The European Union expanded its tax haven blacklist by 10 countries on Tuesday, adding the United Arab Emirates and Bermuda despite the objections of powerful member states such as Italy.
The list, now 15 countries long, was first drawn up in 2017 in the wake of several scandals, including the Panama Papers and LuxLeaks, that pushed the EU into doing more to fight tax evasion by multinationals and the rich.
Seven countries are to be moved back from a grey list because reform commitments had not been met. These are Aruba, Belize, Bermuda, Fiji, Oman, Vanuatu and Dominica, an EU statement said.
They are joined by three other countries whose tax policies have grown more aggressive in the past months.

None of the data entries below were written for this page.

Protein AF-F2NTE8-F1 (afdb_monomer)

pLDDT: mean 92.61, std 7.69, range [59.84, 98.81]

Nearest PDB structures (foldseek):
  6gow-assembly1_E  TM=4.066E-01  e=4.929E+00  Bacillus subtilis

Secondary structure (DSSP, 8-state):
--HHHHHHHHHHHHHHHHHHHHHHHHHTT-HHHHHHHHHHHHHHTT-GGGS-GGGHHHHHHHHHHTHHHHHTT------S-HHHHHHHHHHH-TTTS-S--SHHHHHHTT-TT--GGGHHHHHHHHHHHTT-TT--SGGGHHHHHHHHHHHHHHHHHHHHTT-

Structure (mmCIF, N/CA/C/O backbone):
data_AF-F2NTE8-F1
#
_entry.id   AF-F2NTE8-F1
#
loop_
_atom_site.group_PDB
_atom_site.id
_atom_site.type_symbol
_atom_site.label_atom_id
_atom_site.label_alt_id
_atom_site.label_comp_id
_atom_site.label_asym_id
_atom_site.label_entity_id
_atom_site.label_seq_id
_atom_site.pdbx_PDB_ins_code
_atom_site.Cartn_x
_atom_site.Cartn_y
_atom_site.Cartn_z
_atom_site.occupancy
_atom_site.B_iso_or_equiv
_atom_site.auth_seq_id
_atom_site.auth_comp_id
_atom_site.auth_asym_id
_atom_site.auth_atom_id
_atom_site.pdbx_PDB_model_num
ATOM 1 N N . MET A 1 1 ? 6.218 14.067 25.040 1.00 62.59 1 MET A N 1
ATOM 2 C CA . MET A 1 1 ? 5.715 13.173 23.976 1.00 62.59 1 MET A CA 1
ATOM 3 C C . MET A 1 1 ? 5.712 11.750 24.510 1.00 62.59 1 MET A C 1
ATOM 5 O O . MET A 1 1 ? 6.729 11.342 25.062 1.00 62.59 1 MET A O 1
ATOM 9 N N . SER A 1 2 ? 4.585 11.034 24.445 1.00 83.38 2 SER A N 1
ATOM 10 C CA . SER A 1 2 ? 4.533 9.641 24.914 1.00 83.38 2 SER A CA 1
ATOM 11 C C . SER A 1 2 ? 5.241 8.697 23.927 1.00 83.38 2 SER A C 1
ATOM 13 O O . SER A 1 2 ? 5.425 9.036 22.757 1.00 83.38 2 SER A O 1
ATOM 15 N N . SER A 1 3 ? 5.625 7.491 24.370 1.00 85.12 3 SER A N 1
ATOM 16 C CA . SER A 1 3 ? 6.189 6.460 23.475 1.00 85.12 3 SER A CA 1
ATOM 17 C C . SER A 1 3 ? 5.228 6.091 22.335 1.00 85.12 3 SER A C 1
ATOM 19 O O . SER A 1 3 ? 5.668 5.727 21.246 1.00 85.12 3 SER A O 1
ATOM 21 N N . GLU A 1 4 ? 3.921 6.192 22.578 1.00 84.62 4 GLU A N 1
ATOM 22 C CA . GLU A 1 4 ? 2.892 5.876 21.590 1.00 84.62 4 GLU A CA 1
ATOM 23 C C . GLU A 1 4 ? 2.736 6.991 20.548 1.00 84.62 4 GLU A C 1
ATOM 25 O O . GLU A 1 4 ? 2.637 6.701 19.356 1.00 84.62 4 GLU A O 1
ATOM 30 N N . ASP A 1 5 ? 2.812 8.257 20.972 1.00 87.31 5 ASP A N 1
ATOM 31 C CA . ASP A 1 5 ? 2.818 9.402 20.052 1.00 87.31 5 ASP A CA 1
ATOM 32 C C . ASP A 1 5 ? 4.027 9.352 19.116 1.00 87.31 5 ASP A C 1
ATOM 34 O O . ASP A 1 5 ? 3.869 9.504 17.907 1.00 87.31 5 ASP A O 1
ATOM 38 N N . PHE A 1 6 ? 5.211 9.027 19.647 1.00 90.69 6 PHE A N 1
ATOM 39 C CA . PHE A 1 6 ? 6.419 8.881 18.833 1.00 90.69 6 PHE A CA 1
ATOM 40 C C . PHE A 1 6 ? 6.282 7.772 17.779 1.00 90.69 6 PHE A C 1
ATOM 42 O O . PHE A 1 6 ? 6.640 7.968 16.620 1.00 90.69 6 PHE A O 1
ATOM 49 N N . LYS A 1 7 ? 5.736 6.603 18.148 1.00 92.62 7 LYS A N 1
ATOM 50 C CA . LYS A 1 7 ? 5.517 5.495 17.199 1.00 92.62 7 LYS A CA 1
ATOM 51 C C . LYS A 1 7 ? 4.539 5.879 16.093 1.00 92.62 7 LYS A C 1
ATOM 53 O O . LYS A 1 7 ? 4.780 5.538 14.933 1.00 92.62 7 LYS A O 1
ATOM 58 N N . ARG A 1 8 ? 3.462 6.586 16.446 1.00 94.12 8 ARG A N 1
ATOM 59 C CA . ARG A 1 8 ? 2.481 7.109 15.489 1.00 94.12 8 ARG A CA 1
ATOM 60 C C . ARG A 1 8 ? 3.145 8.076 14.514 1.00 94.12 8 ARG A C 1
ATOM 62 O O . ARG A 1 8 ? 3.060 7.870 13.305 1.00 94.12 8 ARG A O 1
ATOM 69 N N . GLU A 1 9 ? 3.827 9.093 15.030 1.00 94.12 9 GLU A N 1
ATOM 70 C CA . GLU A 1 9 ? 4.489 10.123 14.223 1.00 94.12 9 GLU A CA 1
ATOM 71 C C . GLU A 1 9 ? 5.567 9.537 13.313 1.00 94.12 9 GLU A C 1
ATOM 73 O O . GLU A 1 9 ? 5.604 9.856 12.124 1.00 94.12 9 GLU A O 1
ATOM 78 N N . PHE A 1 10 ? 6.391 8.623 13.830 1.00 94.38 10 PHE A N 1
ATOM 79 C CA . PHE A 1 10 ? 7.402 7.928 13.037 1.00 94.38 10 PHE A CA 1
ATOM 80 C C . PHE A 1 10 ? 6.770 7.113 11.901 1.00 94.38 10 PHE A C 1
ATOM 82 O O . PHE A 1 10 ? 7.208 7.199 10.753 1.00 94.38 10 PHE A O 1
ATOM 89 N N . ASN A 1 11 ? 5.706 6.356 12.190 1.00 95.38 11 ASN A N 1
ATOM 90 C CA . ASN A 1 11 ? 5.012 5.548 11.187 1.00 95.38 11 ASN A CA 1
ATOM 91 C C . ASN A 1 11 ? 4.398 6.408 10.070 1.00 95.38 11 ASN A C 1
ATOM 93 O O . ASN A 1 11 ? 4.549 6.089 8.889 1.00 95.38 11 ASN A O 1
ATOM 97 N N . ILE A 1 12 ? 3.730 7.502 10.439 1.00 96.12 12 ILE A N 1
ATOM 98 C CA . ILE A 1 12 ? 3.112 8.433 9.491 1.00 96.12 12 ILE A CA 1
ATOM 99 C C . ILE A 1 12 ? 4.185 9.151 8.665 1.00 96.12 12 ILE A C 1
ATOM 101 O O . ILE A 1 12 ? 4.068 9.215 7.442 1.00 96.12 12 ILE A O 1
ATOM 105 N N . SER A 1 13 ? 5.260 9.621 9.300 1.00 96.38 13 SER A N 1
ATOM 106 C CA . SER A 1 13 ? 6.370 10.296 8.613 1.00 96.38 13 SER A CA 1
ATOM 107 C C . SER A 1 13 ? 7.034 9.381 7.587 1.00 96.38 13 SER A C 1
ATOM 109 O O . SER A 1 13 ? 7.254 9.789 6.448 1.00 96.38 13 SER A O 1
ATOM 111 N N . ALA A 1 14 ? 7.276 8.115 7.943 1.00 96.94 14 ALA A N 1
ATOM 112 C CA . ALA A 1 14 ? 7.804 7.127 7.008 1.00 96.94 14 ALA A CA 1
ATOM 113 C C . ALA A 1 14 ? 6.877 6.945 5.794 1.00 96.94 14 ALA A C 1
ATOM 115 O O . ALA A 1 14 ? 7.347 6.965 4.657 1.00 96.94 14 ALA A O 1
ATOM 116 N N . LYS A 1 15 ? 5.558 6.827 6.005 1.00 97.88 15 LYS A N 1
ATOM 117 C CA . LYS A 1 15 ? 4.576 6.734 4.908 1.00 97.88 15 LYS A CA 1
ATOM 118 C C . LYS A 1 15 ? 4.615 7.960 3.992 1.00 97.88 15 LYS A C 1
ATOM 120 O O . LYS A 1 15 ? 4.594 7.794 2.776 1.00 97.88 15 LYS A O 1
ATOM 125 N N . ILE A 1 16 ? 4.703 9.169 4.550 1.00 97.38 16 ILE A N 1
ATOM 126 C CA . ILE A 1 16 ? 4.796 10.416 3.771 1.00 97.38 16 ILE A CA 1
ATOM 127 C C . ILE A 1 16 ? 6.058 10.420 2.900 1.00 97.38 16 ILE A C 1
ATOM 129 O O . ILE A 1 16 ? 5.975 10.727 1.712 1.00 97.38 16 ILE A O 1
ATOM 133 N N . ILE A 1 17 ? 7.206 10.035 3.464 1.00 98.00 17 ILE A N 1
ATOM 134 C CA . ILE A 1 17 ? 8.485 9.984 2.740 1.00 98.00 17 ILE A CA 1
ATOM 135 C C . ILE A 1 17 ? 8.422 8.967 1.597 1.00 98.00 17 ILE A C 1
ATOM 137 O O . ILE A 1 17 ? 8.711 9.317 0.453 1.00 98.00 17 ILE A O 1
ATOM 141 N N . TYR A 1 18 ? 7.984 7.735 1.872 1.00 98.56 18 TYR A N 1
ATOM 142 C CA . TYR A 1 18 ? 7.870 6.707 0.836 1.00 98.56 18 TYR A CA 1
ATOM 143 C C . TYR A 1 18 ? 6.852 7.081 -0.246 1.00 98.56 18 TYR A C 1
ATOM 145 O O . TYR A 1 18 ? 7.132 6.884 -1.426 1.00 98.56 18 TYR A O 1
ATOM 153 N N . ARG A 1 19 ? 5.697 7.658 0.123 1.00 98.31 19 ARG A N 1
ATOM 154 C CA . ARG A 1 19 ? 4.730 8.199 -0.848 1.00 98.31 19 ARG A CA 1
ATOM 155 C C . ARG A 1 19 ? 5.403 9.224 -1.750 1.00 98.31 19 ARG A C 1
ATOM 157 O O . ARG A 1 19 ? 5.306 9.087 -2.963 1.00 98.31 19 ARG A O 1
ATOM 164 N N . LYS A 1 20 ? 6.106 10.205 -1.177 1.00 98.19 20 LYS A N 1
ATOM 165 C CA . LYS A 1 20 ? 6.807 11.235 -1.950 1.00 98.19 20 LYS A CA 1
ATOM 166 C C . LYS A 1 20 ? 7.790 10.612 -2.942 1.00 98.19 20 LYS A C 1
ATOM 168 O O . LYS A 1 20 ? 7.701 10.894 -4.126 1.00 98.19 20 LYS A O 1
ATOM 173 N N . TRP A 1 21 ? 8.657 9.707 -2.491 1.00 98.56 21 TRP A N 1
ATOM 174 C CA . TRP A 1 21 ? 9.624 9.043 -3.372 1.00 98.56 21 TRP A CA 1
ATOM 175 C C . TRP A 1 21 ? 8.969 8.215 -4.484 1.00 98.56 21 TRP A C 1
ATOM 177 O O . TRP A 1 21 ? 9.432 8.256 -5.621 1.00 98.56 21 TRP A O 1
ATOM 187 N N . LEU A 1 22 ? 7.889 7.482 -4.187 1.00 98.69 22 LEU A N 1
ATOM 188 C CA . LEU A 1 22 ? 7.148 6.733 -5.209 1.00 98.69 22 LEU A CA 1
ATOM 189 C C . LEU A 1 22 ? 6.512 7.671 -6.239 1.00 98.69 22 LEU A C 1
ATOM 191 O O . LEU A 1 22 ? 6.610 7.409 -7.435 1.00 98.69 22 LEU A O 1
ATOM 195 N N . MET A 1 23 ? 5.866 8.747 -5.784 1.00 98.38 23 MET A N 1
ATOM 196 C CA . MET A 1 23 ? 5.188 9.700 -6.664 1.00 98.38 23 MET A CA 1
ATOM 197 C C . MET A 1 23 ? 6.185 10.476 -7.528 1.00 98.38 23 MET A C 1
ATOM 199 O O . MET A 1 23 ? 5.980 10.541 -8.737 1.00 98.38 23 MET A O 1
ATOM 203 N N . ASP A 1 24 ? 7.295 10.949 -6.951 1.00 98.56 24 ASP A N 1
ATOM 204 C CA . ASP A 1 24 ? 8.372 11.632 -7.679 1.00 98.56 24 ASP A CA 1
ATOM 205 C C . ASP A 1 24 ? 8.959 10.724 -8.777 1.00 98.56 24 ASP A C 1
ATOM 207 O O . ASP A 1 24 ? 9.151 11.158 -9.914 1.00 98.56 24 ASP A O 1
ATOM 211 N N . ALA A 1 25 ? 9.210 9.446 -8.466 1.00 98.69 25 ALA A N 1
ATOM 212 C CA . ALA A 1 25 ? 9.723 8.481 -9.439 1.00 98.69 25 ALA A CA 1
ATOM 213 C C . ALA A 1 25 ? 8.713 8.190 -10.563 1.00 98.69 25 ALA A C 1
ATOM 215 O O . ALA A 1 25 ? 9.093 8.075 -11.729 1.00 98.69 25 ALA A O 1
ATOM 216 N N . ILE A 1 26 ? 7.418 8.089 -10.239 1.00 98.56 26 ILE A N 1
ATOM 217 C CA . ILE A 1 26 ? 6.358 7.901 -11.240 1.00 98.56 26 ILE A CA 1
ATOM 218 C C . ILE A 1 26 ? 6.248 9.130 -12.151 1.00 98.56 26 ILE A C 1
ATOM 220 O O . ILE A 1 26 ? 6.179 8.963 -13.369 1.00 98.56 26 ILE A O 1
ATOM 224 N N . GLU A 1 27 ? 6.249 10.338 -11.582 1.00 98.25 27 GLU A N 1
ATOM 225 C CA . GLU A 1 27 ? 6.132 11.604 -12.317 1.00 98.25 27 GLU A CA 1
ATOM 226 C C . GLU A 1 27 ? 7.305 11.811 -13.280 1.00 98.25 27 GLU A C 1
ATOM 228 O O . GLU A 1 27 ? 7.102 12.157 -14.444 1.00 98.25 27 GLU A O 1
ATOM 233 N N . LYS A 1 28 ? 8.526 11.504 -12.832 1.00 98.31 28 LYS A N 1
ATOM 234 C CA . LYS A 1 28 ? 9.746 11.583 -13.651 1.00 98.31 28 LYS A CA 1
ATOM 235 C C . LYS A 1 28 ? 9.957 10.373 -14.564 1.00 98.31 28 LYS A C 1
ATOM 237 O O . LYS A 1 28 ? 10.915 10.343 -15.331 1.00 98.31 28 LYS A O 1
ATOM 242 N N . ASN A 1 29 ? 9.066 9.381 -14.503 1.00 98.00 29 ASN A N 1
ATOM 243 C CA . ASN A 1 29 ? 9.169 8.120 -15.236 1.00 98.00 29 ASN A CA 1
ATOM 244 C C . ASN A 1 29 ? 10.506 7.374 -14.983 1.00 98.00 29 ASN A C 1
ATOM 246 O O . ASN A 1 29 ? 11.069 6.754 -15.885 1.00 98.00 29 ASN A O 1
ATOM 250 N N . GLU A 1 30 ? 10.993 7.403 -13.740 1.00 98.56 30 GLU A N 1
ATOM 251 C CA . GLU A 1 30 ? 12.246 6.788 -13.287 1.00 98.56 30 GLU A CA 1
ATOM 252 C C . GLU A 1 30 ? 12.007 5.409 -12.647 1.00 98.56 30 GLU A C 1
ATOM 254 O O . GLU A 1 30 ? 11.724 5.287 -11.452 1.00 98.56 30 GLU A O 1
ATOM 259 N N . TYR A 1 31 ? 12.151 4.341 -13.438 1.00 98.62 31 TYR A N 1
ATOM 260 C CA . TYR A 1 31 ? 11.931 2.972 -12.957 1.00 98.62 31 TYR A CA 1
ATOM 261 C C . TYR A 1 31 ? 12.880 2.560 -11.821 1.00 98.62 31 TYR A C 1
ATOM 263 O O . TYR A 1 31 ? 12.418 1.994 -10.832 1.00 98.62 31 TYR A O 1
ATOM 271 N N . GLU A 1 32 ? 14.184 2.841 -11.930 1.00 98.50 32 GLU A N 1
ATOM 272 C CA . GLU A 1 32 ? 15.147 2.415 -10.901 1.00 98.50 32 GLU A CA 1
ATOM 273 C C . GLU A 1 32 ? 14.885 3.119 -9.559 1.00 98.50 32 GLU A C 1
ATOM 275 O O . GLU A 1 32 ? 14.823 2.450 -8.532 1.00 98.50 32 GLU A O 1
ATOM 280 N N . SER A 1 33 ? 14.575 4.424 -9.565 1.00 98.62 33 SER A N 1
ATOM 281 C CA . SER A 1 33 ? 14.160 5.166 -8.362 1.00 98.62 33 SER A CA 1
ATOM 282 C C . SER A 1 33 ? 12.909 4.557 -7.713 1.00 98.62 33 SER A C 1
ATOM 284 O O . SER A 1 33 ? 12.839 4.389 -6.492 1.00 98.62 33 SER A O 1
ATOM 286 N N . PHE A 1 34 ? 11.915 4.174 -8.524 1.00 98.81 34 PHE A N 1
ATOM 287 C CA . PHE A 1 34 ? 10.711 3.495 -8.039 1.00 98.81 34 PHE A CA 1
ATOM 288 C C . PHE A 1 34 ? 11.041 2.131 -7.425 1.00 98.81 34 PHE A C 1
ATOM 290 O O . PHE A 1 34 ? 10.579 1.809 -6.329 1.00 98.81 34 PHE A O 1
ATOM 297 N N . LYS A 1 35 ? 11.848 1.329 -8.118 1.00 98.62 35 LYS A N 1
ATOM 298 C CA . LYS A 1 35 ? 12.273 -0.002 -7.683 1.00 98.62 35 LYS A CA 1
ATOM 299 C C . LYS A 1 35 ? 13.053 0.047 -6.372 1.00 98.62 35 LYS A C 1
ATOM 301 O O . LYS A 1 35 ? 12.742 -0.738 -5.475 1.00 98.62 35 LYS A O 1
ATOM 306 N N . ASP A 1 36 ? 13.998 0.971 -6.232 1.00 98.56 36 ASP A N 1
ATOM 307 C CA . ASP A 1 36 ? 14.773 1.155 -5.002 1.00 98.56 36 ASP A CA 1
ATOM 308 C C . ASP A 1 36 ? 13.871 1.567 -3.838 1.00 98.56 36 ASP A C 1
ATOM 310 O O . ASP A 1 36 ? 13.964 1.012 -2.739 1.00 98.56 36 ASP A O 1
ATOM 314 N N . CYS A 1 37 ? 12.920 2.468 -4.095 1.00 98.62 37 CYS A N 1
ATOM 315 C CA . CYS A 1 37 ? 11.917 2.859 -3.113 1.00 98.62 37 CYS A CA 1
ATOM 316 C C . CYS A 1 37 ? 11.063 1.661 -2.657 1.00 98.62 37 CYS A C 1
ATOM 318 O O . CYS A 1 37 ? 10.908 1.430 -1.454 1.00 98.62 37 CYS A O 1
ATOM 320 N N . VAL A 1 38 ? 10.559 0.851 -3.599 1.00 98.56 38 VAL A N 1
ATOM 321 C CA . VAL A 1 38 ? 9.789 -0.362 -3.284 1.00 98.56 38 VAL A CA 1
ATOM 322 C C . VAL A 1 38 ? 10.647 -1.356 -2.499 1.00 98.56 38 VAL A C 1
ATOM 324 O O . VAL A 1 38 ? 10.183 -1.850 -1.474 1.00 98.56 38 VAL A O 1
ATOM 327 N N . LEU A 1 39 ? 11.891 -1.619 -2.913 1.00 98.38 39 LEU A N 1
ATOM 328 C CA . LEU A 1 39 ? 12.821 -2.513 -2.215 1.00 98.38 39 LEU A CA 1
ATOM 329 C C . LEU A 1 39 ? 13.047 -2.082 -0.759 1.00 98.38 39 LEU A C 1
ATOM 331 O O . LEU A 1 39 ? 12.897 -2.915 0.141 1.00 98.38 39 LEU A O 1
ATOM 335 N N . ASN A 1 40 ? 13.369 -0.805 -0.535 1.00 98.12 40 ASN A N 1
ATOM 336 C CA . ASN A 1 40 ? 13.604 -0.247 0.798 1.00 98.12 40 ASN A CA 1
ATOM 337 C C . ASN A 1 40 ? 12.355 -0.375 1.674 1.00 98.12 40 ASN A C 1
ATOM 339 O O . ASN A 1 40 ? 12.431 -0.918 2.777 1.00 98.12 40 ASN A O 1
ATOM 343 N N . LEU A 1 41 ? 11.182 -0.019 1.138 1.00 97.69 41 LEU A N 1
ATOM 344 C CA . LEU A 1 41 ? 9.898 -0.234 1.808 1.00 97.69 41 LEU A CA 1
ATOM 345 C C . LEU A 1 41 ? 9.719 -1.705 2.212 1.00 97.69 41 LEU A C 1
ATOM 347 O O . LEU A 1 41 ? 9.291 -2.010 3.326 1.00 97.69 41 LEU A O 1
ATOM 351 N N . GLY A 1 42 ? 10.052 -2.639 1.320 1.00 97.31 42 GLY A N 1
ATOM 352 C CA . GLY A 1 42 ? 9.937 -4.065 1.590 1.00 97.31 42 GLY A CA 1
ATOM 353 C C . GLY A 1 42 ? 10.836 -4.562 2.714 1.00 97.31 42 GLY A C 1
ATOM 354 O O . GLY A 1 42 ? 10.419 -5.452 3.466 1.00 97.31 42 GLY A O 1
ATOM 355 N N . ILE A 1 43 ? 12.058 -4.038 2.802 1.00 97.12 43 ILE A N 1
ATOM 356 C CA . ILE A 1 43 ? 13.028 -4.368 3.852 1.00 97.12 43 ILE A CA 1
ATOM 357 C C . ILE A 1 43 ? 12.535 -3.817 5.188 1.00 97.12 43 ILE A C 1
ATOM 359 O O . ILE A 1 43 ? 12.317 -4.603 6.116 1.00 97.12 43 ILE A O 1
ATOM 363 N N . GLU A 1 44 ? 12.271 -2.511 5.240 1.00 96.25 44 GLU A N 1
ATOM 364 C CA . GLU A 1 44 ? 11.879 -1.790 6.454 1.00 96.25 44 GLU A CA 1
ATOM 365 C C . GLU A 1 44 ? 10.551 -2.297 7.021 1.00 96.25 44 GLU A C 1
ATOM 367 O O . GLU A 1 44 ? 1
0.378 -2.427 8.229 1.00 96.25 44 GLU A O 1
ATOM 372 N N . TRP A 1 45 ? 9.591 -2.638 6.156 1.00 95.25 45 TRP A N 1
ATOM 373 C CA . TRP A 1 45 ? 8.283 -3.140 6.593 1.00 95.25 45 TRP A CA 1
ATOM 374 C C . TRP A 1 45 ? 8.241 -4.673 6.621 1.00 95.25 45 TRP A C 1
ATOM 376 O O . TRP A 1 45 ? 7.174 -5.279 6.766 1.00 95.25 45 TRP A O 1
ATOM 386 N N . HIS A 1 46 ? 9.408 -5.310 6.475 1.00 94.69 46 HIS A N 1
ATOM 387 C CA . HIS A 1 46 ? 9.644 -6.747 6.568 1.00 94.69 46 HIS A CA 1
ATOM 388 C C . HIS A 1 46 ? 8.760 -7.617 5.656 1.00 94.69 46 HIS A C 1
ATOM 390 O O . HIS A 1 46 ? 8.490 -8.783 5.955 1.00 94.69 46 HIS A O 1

They are Barbados, the United Arab Emirates and the Marshall Islands.
Italy long resisted the addition of the UAE. The Middle East powerhouse has recently made significant investments in the economically troubled European country.
Rome had wanted to keep the Emirates on the so-called grey list of countries that have made pledges to get their tax laws in order with a standard set by Brussels.
"Everything will be solved" when new legislation in passed in the UAE, Italian Finance Minister Giovanni Tria said.
"The Emirates will come out immediately afterwards," he added.
The operation in "naming and shaming" countries into better tax policies comes only days after a money-laundering blacklist by the EU was torpedoed by the bloc's own member governments after it included Saudi Arabia.